PublishedApril 3, 2018

Assigneenot available in USPTO data we have

InventorsTuomo J. RAITIO Kishore Sunkeswari PRAHALLAD Alistair D. CONKIE Ladan GOLIPOUR David A. WINARSKY

Technical Abstract

Patent Claims

28 claims

Legal claims defining the scope of protection, as filed with the USPTO.

1. A system for unit-selection text-to-speech synthesis, the system comprising: one or more processors; and memory storing one or more programs, wherein the one or more programs include instructions which, when executed by the one or more processors, cause the one or more processors to: receive text to be converted to speech; generate a sequence of target units representing a spoken pronunciation of the text; determine, based on a plurality of linguistic features associated with each target unit of the sequence of target units, predicted statistical parameters for each of a plurality of acoustic features associated with each target unit, wherein a second acoustic feature of the plurality of acoustic features represents a change of a first acoustic feature of the plurality of acoustic features across a portion of a respective target unit of the sequence of target units; select, based on the plurality of linguistic features associated with each target unit, a plurality of candidate speech segments corresponding to the sequence of target units; for each candidate speech segment of the plurality of candidate speech segments: determine a target cost based on the predicted statistical parameters of the first acoustic feature associated with a respective target unit of the sequence of target units; and determine a plurality of concatenation costs with respect to a plurality of subsequent candidate speech segments, the plurality of concatenation costs determined based on the predicted statistical parameters of the second acoustic feature associated with the respective target unit of the sequence of target units; select from the plurality of candidate speech segments a subset of candidate speech segments for speech synthesis, the selecting based on a combined cost associated with the subset of candidate speech segments, wherein the combined cost is determined based on the target cost and the plurality of concatenation costs of each candidate speech segment; and generate speech corresponding to the received text using the subset of candidate speech segments.
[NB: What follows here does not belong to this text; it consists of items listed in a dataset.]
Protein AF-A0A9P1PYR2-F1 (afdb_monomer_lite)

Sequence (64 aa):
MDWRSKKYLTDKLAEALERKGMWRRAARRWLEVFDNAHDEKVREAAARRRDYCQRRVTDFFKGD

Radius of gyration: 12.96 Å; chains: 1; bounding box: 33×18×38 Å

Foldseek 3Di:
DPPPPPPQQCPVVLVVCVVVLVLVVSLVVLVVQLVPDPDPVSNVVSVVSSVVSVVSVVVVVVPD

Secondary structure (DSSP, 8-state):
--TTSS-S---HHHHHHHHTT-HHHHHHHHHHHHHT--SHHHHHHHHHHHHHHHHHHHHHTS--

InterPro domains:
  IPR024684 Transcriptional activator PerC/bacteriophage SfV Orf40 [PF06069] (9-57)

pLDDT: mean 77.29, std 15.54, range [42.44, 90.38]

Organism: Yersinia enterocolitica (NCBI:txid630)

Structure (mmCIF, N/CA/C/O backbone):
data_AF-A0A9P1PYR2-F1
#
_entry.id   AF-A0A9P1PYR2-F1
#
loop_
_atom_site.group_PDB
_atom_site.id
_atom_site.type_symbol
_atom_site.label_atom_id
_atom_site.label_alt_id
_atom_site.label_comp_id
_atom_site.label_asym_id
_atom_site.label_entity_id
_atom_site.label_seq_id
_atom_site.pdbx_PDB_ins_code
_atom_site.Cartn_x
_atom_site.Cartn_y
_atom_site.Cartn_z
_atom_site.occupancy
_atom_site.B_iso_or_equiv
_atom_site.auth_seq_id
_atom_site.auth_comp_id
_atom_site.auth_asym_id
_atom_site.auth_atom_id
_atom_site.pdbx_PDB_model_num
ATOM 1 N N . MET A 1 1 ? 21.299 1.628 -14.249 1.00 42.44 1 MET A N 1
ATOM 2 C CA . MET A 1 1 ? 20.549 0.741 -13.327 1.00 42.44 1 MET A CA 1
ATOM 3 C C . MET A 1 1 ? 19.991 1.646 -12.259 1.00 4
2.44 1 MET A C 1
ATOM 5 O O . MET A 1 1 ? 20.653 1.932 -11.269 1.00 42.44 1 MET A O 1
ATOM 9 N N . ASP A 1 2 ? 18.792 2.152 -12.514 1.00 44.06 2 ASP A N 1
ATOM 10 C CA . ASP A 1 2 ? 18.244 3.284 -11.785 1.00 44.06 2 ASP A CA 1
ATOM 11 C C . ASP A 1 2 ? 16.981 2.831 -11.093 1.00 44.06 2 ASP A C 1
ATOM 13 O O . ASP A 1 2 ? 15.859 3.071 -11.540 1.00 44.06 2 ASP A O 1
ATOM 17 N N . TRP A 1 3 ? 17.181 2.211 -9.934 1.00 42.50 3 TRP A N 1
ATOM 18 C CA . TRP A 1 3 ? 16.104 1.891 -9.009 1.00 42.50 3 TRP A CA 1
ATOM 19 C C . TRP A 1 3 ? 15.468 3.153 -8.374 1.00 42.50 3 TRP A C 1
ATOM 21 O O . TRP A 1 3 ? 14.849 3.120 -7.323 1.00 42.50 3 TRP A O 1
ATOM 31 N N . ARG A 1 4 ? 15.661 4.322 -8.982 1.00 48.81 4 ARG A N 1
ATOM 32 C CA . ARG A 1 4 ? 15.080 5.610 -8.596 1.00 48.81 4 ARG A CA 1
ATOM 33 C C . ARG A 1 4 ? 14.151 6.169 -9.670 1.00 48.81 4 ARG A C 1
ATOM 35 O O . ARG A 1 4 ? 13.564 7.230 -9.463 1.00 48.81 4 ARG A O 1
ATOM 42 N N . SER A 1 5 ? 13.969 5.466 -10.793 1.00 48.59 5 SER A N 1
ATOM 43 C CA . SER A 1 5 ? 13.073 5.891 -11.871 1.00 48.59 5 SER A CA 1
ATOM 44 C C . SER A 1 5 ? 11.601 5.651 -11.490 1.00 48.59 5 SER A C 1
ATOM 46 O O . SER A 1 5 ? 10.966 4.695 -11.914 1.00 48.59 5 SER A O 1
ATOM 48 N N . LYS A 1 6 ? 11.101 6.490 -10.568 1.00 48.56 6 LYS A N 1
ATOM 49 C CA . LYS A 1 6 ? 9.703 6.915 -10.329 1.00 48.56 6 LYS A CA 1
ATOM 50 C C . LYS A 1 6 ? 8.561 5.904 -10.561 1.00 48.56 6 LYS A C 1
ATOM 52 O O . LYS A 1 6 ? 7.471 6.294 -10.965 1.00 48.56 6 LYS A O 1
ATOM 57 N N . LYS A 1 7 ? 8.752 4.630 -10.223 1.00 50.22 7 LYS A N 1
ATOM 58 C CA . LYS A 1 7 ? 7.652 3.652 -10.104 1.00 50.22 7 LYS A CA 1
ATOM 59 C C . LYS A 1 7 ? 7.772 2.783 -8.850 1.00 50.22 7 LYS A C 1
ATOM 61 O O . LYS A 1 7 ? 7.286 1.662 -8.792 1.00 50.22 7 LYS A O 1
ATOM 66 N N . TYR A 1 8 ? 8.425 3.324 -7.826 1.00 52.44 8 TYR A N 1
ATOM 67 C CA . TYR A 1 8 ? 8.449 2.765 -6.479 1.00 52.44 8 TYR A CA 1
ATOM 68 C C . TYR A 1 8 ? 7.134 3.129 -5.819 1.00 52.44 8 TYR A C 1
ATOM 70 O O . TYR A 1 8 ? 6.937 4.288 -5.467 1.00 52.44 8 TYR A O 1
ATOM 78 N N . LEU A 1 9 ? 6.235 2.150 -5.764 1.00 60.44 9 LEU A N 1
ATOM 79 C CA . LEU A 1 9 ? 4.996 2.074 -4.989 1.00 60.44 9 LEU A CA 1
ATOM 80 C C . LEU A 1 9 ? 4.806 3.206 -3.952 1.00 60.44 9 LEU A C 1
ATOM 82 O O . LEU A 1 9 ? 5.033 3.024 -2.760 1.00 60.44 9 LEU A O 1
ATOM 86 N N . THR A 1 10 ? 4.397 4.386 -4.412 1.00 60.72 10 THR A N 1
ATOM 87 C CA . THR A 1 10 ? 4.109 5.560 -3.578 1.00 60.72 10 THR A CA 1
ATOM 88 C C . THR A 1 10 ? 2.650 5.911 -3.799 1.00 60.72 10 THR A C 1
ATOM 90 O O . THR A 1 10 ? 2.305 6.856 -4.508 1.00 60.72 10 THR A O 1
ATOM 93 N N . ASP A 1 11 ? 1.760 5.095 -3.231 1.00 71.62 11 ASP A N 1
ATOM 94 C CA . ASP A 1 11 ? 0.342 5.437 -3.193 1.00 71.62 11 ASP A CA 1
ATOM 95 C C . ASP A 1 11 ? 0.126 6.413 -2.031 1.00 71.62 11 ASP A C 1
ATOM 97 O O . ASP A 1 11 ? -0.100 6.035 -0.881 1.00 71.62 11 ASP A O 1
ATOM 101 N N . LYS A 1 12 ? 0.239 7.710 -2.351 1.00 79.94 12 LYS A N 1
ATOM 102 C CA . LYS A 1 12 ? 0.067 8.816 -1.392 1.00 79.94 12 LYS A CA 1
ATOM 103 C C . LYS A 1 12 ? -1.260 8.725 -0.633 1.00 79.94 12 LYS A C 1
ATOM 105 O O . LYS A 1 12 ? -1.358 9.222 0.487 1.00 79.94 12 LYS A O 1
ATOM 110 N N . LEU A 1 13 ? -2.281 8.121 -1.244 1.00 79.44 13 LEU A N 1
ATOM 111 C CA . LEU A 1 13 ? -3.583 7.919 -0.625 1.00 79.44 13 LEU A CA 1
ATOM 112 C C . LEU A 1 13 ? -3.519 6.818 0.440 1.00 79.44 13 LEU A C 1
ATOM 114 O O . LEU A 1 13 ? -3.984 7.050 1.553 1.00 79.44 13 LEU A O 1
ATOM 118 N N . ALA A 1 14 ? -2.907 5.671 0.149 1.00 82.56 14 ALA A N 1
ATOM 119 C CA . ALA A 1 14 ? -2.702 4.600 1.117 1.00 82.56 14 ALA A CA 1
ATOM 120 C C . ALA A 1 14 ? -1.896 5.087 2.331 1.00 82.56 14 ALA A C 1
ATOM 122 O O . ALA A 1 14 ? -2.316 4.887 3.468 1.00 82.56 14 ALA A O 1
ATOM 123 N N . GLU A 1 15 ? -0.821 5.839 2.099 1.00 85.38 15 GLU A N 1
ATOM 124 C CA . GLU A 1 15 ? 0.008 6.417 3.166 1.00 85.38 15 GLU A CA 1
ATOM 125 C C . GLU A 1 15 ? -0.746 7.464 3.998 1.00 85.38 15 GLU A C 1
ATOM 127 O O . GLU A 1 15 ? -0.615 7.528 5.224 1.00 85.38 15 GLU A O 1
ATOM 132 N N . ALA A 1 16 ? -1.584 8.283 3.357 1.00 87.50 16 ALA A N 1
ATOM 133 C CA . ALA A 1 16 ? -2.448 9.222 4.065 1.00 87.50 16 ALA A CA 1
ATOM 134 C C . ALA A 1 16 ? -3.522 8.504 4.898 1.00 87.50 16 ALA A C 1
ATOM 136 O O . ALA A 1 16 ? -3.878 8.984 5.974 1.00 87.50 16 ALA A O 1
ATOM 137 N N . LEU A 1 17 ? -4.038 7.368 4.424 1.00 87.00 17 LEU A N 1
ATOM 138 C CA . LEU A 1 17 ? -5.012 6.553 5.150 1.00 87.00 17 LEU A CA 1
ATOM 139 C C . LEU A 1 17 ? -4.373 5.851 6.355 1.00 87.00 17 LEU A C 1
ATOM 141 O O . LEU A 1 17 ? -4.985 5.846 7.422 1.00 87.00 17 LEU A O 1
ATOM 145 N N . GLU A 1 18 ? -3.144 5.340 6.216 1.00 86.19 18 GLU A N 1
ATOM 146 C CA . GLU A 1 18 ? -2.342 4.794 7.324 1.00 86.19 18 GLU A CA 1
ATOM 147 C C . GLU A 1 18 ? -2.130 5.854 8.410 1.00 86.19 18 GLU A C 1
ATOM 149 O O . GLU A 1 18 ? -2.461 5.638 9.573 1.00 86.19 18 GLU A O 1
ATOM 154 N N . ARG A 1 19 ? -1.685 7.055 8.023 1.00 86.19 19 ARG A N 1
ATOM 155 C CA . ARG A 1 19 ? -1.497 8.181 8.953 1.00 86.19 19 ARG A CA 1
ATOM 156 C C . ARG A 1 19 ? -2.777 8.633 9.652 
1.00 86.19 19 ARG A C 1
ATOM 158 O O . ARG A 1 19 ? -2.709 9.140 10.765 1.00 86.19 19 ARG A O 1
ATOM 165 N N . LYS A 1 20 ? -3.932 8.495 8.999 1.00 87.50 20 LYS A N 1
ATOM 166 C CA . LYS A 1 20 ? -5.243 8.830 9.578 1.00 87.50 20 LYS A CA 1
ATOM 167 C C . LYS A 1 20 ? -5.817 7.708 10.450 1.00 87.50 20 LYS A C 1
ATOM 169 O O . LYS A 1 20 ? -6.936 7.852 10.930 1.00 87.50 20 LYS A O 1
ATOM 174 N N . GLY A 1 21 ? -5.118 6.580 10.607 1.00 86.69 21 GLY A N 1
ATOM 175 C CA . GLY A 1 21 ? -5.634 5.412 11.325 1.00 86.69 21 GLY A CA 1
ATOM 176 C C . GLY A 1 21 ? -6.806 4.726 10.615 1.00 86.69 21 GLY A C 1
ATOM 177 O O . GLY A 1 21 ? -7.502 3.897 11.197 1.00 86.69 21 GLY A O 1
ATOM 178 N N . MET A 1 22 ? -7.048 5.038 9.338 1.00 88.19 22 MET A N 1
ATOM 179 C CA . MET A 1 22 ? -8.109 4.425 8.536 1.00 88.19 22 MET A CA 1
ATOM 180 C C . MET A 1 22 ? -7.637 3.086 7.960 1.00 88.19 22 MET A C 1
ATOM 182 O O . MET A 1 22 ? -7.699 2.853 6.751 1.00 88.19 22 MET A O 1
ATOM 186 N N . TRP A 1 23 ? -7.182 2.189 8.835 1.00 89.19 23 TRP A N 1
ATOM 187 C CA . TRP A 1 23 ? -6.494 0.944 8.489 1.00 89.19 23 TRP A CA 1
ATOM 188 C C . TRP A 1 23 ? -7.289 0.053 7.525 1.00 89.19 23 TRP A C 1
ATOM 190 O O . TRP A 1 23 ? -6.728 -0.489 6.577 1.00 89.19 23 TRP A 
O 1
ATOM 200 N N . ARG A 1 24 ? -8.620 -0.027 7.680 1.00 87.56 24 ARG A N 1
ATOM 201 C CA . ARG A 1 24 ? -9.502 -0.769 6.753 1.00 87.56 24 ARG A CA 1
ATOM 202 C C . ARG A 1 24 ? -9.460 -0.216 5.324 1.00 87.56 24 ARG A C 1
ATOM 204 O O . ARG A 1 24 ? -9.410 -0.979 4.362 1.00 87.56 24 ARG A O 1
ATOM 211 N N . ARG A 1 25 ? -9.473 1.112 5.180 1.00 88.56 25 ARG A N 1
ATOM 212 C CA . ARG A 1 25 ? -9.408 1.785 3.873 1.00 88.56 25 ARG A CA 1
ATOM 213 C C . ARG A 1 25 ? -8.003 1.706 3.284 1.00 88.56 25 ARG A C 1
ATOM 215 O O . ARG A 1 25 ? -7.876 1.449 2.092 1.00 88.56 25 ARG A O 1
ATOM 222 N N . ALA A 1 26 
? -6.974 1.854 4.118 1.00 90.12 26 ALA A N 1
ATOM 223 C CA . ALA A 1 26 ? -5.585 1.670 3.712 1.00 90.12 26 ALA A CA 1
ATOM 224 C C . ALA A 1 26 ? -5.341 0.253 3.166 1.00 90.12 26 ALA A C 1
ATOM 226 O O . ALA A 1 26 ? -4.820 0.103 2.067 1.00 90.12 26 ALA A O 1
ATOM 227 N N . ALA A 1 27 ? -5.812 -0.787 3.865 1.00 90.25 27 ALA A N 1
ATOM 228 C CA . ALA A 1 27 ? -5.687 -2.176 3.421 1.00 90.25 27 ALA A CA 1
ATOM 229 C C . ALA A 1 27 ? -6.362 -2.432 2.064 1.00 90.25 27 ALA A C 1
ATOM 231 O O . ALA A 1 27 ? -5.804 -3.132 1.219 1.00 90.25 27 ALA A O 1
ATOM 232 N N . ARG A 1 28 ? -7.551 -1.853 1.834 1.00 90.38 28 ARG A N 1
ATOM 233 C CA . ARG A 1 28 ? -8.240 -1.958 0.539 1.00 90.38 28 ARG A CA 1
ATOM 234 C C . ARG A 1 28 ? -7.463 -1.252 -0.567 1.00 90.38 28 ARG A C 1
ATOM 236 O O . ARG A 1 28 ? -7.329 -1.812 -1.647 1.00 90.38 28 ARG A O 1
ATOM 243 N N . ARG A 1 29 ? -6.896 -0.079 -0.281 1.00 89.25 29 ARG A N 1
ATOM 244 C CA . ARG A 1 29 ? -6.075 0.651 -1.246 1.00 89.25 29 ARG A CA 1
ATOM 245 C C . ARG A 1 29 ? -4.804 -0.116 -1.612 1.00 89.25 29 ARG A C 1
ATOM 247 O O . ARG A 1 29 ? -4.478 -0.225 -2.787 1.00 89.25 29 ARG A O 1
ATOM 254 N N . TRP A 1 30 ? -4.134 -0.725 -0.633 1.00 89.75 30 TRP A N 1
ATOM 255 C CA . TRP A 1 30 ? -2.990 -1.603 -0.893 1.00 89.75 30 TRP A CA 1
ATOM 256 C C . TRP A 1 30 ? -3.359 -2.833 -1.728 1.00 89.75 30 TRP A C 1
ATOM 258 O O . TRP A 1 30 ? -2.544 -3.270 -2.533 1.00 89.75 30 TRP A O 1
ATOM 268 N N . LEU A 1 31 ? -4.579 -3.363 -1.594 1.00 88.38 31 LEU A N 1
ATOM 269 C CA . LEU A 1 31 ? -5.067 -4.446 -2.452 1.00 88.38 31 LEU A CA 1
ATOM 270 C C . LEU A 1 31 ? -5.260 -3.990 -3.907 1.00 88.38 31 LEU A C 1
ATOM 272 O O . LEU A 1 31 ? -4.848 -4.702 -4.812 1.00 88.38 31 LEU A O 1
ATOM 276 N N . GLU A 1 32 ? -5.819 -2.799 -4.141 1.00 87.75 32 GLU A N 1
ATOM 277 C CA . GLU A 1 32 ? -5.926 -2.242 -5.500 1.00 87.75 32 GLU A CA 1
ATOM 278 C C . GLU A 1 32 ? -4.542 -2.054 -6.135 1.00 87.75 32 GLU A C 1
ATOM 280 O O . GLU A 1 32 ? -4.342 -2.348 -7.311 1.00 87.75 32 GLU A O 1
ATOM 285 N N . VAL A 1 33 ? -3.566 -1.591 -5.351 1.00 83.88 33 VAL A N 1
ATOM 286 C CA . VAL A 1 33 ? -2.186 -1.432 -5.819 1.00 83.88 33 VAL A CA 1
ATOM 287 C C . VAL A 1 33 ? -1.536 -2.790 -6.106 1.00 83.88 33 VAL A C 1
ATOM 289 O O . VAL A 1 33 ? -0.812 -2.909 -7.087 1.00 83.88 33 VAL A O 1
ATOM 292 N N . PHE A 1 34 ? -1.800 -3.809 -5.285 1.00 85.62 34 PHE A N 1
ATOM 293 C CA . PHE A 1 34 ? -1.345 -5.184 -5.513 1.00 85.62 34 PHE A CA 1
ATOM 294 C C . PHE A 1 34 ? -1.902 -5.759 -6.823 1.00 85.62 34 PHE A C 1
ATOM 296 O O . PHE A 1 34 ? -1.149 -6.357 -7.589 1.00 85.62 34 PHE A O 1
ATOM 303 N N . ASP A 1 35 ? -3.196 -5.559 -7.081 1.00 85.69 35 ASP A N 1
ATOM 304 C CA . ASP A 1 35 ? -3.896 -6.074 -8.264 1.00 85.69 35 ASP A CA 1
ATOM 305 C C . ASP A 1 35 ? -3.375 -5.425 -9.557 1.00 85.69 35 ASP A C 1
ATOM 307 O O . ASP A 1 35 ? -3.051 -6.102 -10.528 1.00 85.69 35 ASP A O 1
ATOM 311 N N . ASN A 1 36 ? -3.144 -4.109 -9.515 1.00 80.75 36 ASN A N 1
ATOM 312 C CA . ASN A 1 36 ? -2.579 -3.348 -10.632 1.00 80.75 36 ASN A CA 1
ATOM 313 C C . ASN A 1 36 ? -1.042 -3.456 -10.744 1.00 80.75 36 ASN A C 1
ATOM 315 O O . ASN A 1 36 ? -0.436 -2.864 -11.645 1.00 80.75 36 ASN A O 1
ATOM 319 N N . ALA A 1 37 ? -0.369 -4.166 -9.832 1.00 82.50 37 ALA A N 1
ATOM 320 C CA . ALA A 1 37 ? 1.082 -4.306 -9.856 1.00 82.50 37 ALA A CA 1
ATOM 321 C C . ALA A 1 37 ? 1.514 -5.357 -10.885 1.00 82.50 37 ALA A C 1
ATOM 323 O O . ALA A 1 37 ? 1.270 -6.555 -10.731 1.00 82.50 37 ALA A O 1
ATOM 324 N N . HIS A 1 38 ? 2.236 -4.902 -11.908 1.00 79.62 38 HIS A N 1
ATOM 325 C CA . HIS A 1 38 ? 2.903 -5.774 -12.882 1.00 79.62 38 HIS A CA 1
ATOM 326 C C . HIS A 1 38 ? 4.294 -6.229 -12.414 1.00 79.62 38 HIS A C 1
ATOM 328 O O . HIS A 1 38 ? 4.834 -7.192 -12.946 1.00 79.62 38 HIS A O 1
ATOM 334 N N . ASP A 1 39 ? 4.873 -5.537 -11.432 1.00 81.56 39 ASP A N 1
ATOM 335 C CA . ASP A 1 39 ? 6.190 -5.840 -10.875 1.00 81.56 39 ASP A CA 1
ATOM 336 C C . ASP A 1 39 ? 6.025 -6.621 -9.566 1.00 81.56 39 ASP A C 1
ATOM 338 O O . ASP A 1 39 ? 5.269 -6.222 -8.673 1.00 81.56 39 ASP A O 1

2. The system of claim 1 , wherein the portion of the respective target unit is an end portion of the respective target unit.

3. The system of claim 1 , wherein the first acoustic feature comprises a fundamental frequency and the second acoustic feature comprises a change in the fundamental frequency across an end portion of the respective target unit.

4. The system of claim 1 , wherein the first acoustic feature comprises a mel-frequency cepstral coefficient and the second acoustic feature comprises a change in the mel-frequency cepstral coefficient across an end portion of the respective target unit.

5. The system of claim 1 , wherein the plurality of acoustic features include a fundamental frequency at the portion of the respective target unit and a fundamental frequency at a second portion of the respective target unit.

6. The system of claim 1 , wherein the plurality of acoustic features includes a first plurality of mel-frequency cepstral coefficients at the portion of the respective target unit and a second plurality of mel-frequency cepstral coefficients at a second portion of the respective target unit.

7. The system of claim 1 , wherein the plurality of acoustic features includes a duration of the respective target unit.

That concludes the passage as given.